Extracted data entries
+ + + + +

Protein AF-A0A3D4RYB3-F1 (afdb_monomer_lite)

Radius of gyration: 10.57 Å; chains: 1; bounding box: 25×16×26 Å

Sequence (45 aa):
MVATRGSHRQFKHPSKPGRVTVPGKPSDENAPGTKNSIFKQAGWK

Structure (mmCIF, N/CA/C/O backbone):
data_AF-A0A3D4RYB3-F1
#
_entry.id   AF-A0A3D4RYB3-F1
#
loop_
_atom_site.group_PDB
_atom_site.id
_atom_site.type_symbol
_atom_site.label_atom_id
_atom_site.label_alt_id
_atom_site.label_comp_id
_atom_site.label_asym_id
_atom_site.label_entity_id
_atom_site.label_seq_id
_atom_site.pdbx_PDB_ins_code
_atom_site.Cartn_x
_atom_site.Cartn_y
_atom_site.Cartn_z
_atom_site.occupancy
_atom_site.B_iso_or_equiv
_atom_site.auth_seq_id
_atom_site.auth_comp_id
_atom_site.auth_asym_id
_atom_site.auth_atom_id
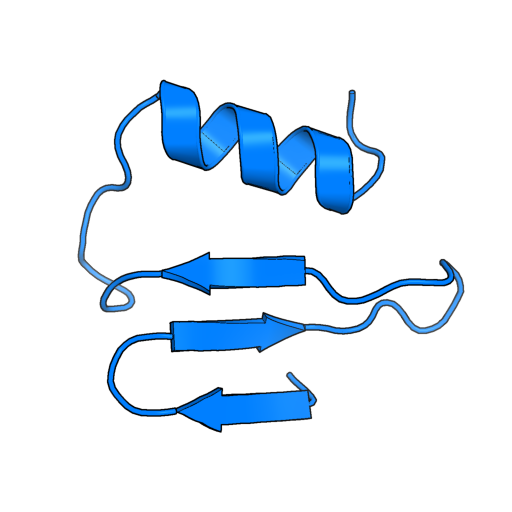_atom_site.pdbx_PDB_model_num
ATOM 1 N N . MET A 1 1 ? -3.780 -10.863 0.478 1.00 79.25 1 MET A N 1
ATOM 2 C CA . MET A 1 1 ? -3.372 -10.064 -0.701 1.00 79.25 1 MET A CA 1
ATOM 3 C C . MET A 1 1 ? -4.635 -9.606 -1.410 1.00 79.25 1 MET A C 1
ATOM 5 O O . MET A 1 1 ? -5.584 -10.372 -1.412 1.00 79.25 1 MET A O 1
ATOM 9 N N . VAL A 1 2 ? -4.684 -8.381 -1.937 1.00 91.88 2 VAL A N 1
ATOM 10 C CA . VAL A 1 2 ? -5.885 -7.829 -2.601 1.00 91.88 2 VAL A CA 1
ATOM 11 C C . VAL A 1 2 ? -5.667 -7.640 -4.094 1.00 91.88 2 VAL A C 1
ATOM 13 O O . VAL A 1 2 ? -6.554 -7.923 -4.886 1.00 91.88 2 VAL A O 1
ATOM 16 N N . ALA A 1 3 ? -4.491 -7.151 -4.482 1.00 92.38 3 ALA A N 1
ATOM 17 C CA . ALA A 1 3 ? -4.157 -6.920 -5.877 1.00 92.38 3 ALA A CA 1
ATOM 18 C C . ALA A 1 3 ? -2.651 -7.056 -6.095 1.00 92.38 3 ALA A C 1
ATOM 20 O O . ALA A 1 3 ? -1.850 -6.795 -5.193 1.00 92.38 3 ALA A O 1
ATOM 21 N N . THR A 1 4 ? -2.280 -7.394 -7.321 1.00 91.50 4 THR A N 1
ATOM 22 C CA . THR A 1 4 ? -0.891 -7.423 -7.777 1.00 91.50 4 THR A CA 1
ATOM 23 C C . THR A 1 4 ? -0.814 -6.643 -9.073 1.00 91.50 4 THR A C 1
ATOM 25 O O . THR A 1 4 ? -1.623 -6.862 -9.971 1.00 91.50 4 THR A O 1
ATOM 28 N N . ARG A 1 5 ? 0.143 -5.723 -9.179 1.00 87.25 5 ARG A N 1
ATOM 29 C CA . ARG A 1 5 ? 0.446 -5.017 -10.427 1.00 87.25 5 ARG A CA 1
ATOM 30 C C . ARG A 1 5 ? 1.945 -5.083 -10.674 1.00 87.25 5 ARG A C 1
ATOM 32 O O . ARG A 1 5 ? 2.719 -4.434 -9.974 1.00 87.25 5 ARG A O 1
ATOM 39 N N . GLY A 1 6 ? 2.348 -5.894 -11.651 1.00 88.62 6 GLY A N 1
ATOM 40 C CA . GLY A 1 6 ? 3.759 -6.176 -11.914 1.00 88.62 6 GLY A CA 1
ATOM 41 C C . GLY A 1 6 ? 4.450 -6.746 -10.673 1.00 88.62 6 GLY A C 1
ATOM 42 O O . GLY A 1 6 ? 3.966 -7.699 -10.068 1.00 88.62 6 GLY A O 1
ATOM 43 N N . SER A 1 7 ? 5.554 -6.125 -10.259 1.00 87.44 7 SER A N 1
ATOM 44 C CA . SER A 1 7 ? 6.292 -6.483 -9.040 1.00 87.44 7 SER A CA 1
ATOM 45 C C . SER A 1 7 ? 5.691 -5.916 -7.747 1.00 87.44 7 SER A C 1
ATOM 47 O O . SER A 1 7 ? 6.215 -6.184 -6.672 1.00 87.44 7 SER A O 1
ATOM 49 N N . HIS A 1 8 ? 4.610 -5.134 -7.812 1.00 90.44 8 HIS A N 1
ATOM 50 C CA . HIS A 1 8 ? 3.996 -4.537 -6.628 1.00 90.44 8 HIS A CA 1
ATOM 51 C C . HIS A 1 8 ? 2.826 -5.375 -6.130 1.00 90.44 8 HIS A C 1
ATOM 53 O O . HIS A 1 8 ? 1.884 -5.682 -6.865 1.00 90.44 8 HIS A O 1
ATOM 59 N N . ARG A 1 9 ? 2.864 -5.695 -4.839 1.00 91.62 9 ARG A N 1
ATOM 60 C CA . ARG A 1 9 ? 1.880 -6.526 -4.148 1.00 91.62 9 ARG A CA 1
ATOM 61 C C . ARG A 1 9 ? 1.129 -5.679 -3.136 1.00 91.62 9 ARG A C 1
ATOM 63 O O . ARG A 1 9 ? 1.738 -4.983 -2.332 1.00 91.62 9 ARG A O 1
ATOM 70 N N . GLN A 1 10 ? -0.194 -5.732 -3.179 1.00 92.88 10 GLN A N 1
ATOM 71 C CA . GLN A 1 10 ? -1.063 -4.935 -2.324 1.00 92.88 10 GLN A CA 1
ATOM 72 C C . GLN A 1 10 ? -1.745 -5.820 -1.283 1.00 92.88 10 GLN A C 1
ATOM 74 O O . GLN A 1 10 ? -2.374 -6.827 -1.620 1.00 92.88 10 GLN A O 1
ATOM 79 N N . PHE A 1 11 ? -1.664 -5.429 -0.015 1.00 92.31 11 PHE A N 1
ATOM 80 C CA . PHE A 1 11 ? -2.235 -6.152 1.117 1.00 92.31 11 PHE A CA 1
ATOM 81 C C . PHE A 1 11 ? -3.213 -5.268 1.884 1.00 92.31 11 PHE A C 1
ATOM 83 O O . PHE A 1 11 ? -3.007 -4.067 2.023 1.00 92.31 11 PHE A O 1
ATOM 90 N N . LYS A 1 12 ? -4.284 -5.873 2.393 1.00 92.44 12 LYS A N 1
ATOM 91 C CA . LYS A 1 12 ? -5.242 -5.242 3.300 1.00 92.44 12 LYS A CA 1
ATOM 92 C C . LYS A 1 12 ? -5.324 -6.110 4.544 1.00 92.44 12 LYS A C 1
ATOM 94 O O . LYS A 1 12 ? -5.345 -7.336 4.424 1.00 92.44 12 LYS A O 1
ATOM 99 N N . HIS A 1 13 ? -5.342 -5.476 5.707 1.00 89.62 13 HIS A N 1
ATOM 100 C CA . HIS A 1 13 ? -5.562 -6.166 6.968 1.00 89.62 13 HIS A CA 1
ATOM 101 C C . HIS A 1 13 ? -7.075 -6.299 7.212 1.00 89.62 13 HIS A C 1
ATOM 103 O O . HIS A 1 13 ? -7.803 -5.349 6.920 1.00 89.62 13 HIS A O 1
ATOM 109 N N . PRO A 1 14 ? -7.576 -7.427 7.742 1.00 88.75 14 PRO A N 1
ATOM 110 C CA . PRO A 1 14 ? -9.008 -7.592 7.995 1.00 88.75 14 PRO A CA 1
ATOM 111 C C . PRO A 1 14 ? -9.543 -6.600 9.037 1.00 88.75 14 PRO A C 1
ATOM 113 O O . PRO A 1 14 ? -10.652 -6.105 8.885 1.00 88.75 14 PRO A O 1
ATOM 116 N N . SER A 1 15 ? -8.746 -6.268 10.058 1.00 89.25 15 SER A N 1
ATOM 117 C CA 
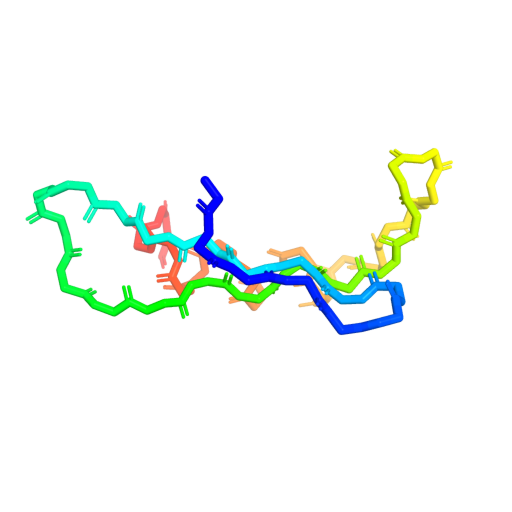. SER A 1 15 ? -9.162 -5.368 11.145 1.00 89.25 15 SER A CA 1
ATOM 118 C C . SER A 1 15 ? -8.579 -3.953 11.087 1.00 89.25 15 SER A C 1
ATOM 120 O O . SER A 1 15 ? -9.099 -3.072 11.763 1.00 89.25 15 SER A O 1
ATOM 122 N N . LYS A 1 16 ? -7.510 -3.706 10.310 1.00 85.44 16 LYS A N 1
ATOM 123 C CA . LYS A 1 16 ? -6.904 -2.366 10.213 1.00 85.44 16 LYS A CA 1
ATOM 124 C C . LYS A 1 16 ? -7.328 -1.703 8.901 1.00 85.44 16 LYS A C 1
ATOM 126 O O . LYS A 1 16 ? -7.198 -2.338 7.849 1.00 85.44 16 LYS A O 1
ATOM 131 N N . PRO A 1 17 ? -7.807 -0.448 8.932 1.00 84.94 17 PRO A N 1
ATOM 132 C CA . PRO A 1 17 ? -8.100 0.293 7.717 1.00 84.94 17 PRO A CA 1
ATOM 133 C C . PRO A 1 17 ? -6.801 0.625 6.971 1.00 84.94 17 PRO A C 1
ATOM 135 O O . PRO A 1 17 ? -5.750 0.819 7.577 1.00 84.94 17 PRO A O 1
ATOM 138 N N . GLY A 1 18 ? -6.882 0.698 5.644 1.00 88.19 18 GLY A N 1
ATOM 139 C CA . GLY A 1 18 ? -5.744 1.016 4.781 1.00 88.19 18 GLY A CA 1
ATOM 140 C C . GLY A 1 18 ? -5.224 -0.166 3.961 1.00 88.19 18 GLY A C 1
ATOM 141 O O . GLY A 1 18 ? -5.643 -1.316 4.113 1.00 88.19 18 GLY A O 1
ATOM 142 N N . ARG A 1 19 ? -4.328 0.150 3.024 1.00 91.38 19 ARG A N 1
ATOM 143 C CA . ARG A 1 19 ? -3.704 -0.808 2.107 1.00 91.38 19 ARG A CA 1
ATOM 144 C C . ARG A 1 19 ? -2.193 -0.633 2.154 1.00 91.38 19 ARG A C 1
ATOM 146 O O . ARG A 1 19 ? -1.703 0.480 2.004 1.00 91.38 19 ARG A O 1
ATOM 153 N N . VAL A 1 20 ? -1.477 -1.736 2.322 1.00 93.50 20 VAL A N 1
ATOM 154 C CA . VAL A 1 20 ? -0.014 -1.778 2.365 1.00 93.50 20 VAL A CA 1
ATOM 155 C C . VAL A 1 20 ? 0.509 -2.215 1.004 1.00 93.50 20 VAL A C 1
ATOM 157 O O . VAL A 1 20 ? 0.111 -3.269 0.500 1.00 93.50 20 VAL A O 1
ATOM 160 N N . THR A 1 21 ? 1.410 -1.419 0.424 1.00 92.94 21 THR A N 1
ATOM 161 C CA . THR A 1 21 ? 2.073 -1.752 -0.845 1.00 92.94 21 THR A CA 1
ATOM 162 C C . THR A 1 21 ? 3.465 -2.307 -0.579 1.00 92.94 21 THR A C 1
ATOM 164 O O . THR A 1 21 ? 4.306 -1.617 -0.014 1.00 92.94 21 THR A O 1
ATOM 167 N N . VAL A 1 22 ? 3.734 -3.525 -1.040 1.00 91.69 22 VAL A N 1
ATOM 168 C CA . VAL A 1 22 ? 5.062 -4.142 -1.000 1.00 91.69 22 VAL A CA 1
ATOM 169 C C . VAL A 1 22 ? 5.626 -4.170 -2.426 1.00 91.69 22 VAL A C 1
ATOM 171 O O . VAL A 1 22 ? 5.116 -4.935 -3.253 1.00 91.69 22 VAL A O 1
ATOM 174 N N . PRO A 1 23 ? 6.630 -3.334 -2.748 1.00 91.00 23 PRO A N 1
ATOM 175 C CA . PRO A 1 23 ? 7.338 -3.403 -4.019 1.00 91.00 23 PRO A CA 1
ATOM 176 C C . PRO A 1 23 ? 8.269 -4.624 -4.056 1.00 91.00 23 PRO A C 1
ATOM 178 O O . PRO A 1 23 ? 8.615 -5.190 -3.016 1.00 91.00 23 PRO A O 1
ATOM 181 N N . GLY A 1 24 ? 8.681 -5.007 -5.262 1.00 87.25 24 GLY A N 1
ATOM 182 C CA . GLY A 1 24 ? 9.710 -6.023 -5.474 1.00 87.25 24 GLY A CA 1
ATOM 183 C C . GLY A 1 24 ? 9.203 -7.467 -5.502 1.00 87.25 24 GLY A C 1
ATOM 184 O O . GLY A 1 24 ? 8.092 -7.805 -5.069 1.00 87.25 24 GLY A O 1
ATOM 185 N N . LYS A 1 25 ? 10.056 -8.344 -6.039 1.00 83.69 25 LYS A N 1
ATOM 186 C CA . LYS A 1 25 ? 9.808 -9.790 -6.096 1.00 83.69 25 LYS A CA 1
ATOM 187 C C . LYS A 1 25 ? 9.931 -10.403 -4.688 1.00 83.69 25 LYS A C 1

+ + + + +

▸ **Work instruction**
Using the entries above, repeat only the lines from the one containing "ATOM 30 C C" through the one containing "ATOM 92 C C", end lines included.

▸ **The answer**
ATOM 30 C C . ARG A 1 5 ? 1.945 -5.083 -10.674 1.00 87.25 5 ARG A C 1
ATOM 32 O O . ARG A 1 5 ? 2.719 -4.434 -9.974 1.00 87.25 5 ARG A O 1
ATOM 39 N N . GLY A 1 6 ? 2.348 -5.894 -11.651 1.00 88.62 6 GLY A N 1
ATOM 40 C CA . GLY A 1 6 ? 3.759 -6.176 -11.914 1.00 88.62 6 GLY A CA 1
ATOM 41 C C . GLY A 1 6 ? 4.450 -6.746 -10.673 1.00 88.62 6 GLY A C 1
ATOM 42 O O . GLY A 1 6 ? 3.966 -7.699 -10.068 1.00 88.62 6 GLY A O 1
ATOM 43 N N . SER A 1 7 ? 5.554 -6.125 -10.259 1.00 87.44 7 SER A N 1
ATOM 44 C CA . SER A 1 7 ? 6.292 -6.483 -9.040 1.00 87.44 7 SER A CA 1
ATOM 45 C C . SER A 1 7 ? 5.691 -5.916 -7.747 1.00 87.44 7 SER A C 1
ATOM 47 O O . SER A 1 7 ? 6.215 -6.184 -6.672 1.00 87.44 7 SER A O 1
ATOM 49 N N . HIS A 1 8 ? 4.610 -5.134 -7.812 1.00 90.44 8 HIS A N 1
ATOM 50 C CA . HIS A 1 8 ? 3.996 -4.537 -6.628 1.00 90.44 8 HIS A CA 1
ATOM 51 C C . HIS A 1 8 ? 2.826 -5.375 -6.130 1.00 90.44 8 HIS A C 1
ATOM 53 O O . HIS A 1 8 ? 1.884 -5.682 -6.865 1.00 90.44 8 HIS A O 1
ATOM 59 N N . ARG A 1 9 ? 2.864 -5.695 -4.839 1.00 91.62 9 ARG A N 1
ATOM 60 C CA . ARG A 1 9 ? 1.880 -6.526 -4.148 1.00 91.62 9 ARG A CA 1
ATOM 61 C C . ARG A 1 9 ? 1.129 -5.679 -3.136 1.00 91.62 9 ARG A C 1
ATOM 63 O O . ARG A 1 9 ? 1.738 -4.983 -2.332 1.00 91.62 9 ARG A O 1
ATOM 70 N N . GLN A 1 10 ? -0.194 -5.732 -3.179 1.00 92.88 10 GLN A N 1
ATOM 71 C CA . GLN A 1 10 ? -1.063 -4.935 -2.324 1.00 92.88 10 GLN A CA 1
ATOM 72 C C . GLN A 1 10 ? -1.745 -5.820 -1.283 1.00 92.88 10 GLN A C 1
ATOM 74 O O . GLN A 1 10 ? -2.374 -6.827 -1.620 1.00 92.88 10 GLN A O 1
ATOM 79 N N . PHE A 1 11 ? -1.664 -5.429 -0.015 1.00 92.31 11 PHE A N 1
ATOM 80 C CA . PHE A 1 11 ? -2.235 -6.152 1.117 1.00 92.31 11 PHE A CA 1
ATOM 81 C C . PHE A 1 11 ? -3.213 -5.268 1.884 1.00 92.31 11 PHE A C 1
ATOM 83 O O . PHE A 1 11 ? -3.007 -4.067 2.023 1.00 92.31 11 PHE A O 1
ATOM 90 N N . LYS A 1 12 ? -4.284 -5.873 2.393 1.00 92.44 12 LYS A N 1
ATOM 91 C CA . LYS A 1 12 ? -5.242 -5.242 3.300 1.00 92.44 12 LYS A CA 1
ATOM 92 C C . LYS A 1 12 ? -5.324 -6.110 4.544 1.00 92.44 12 LYS A C 1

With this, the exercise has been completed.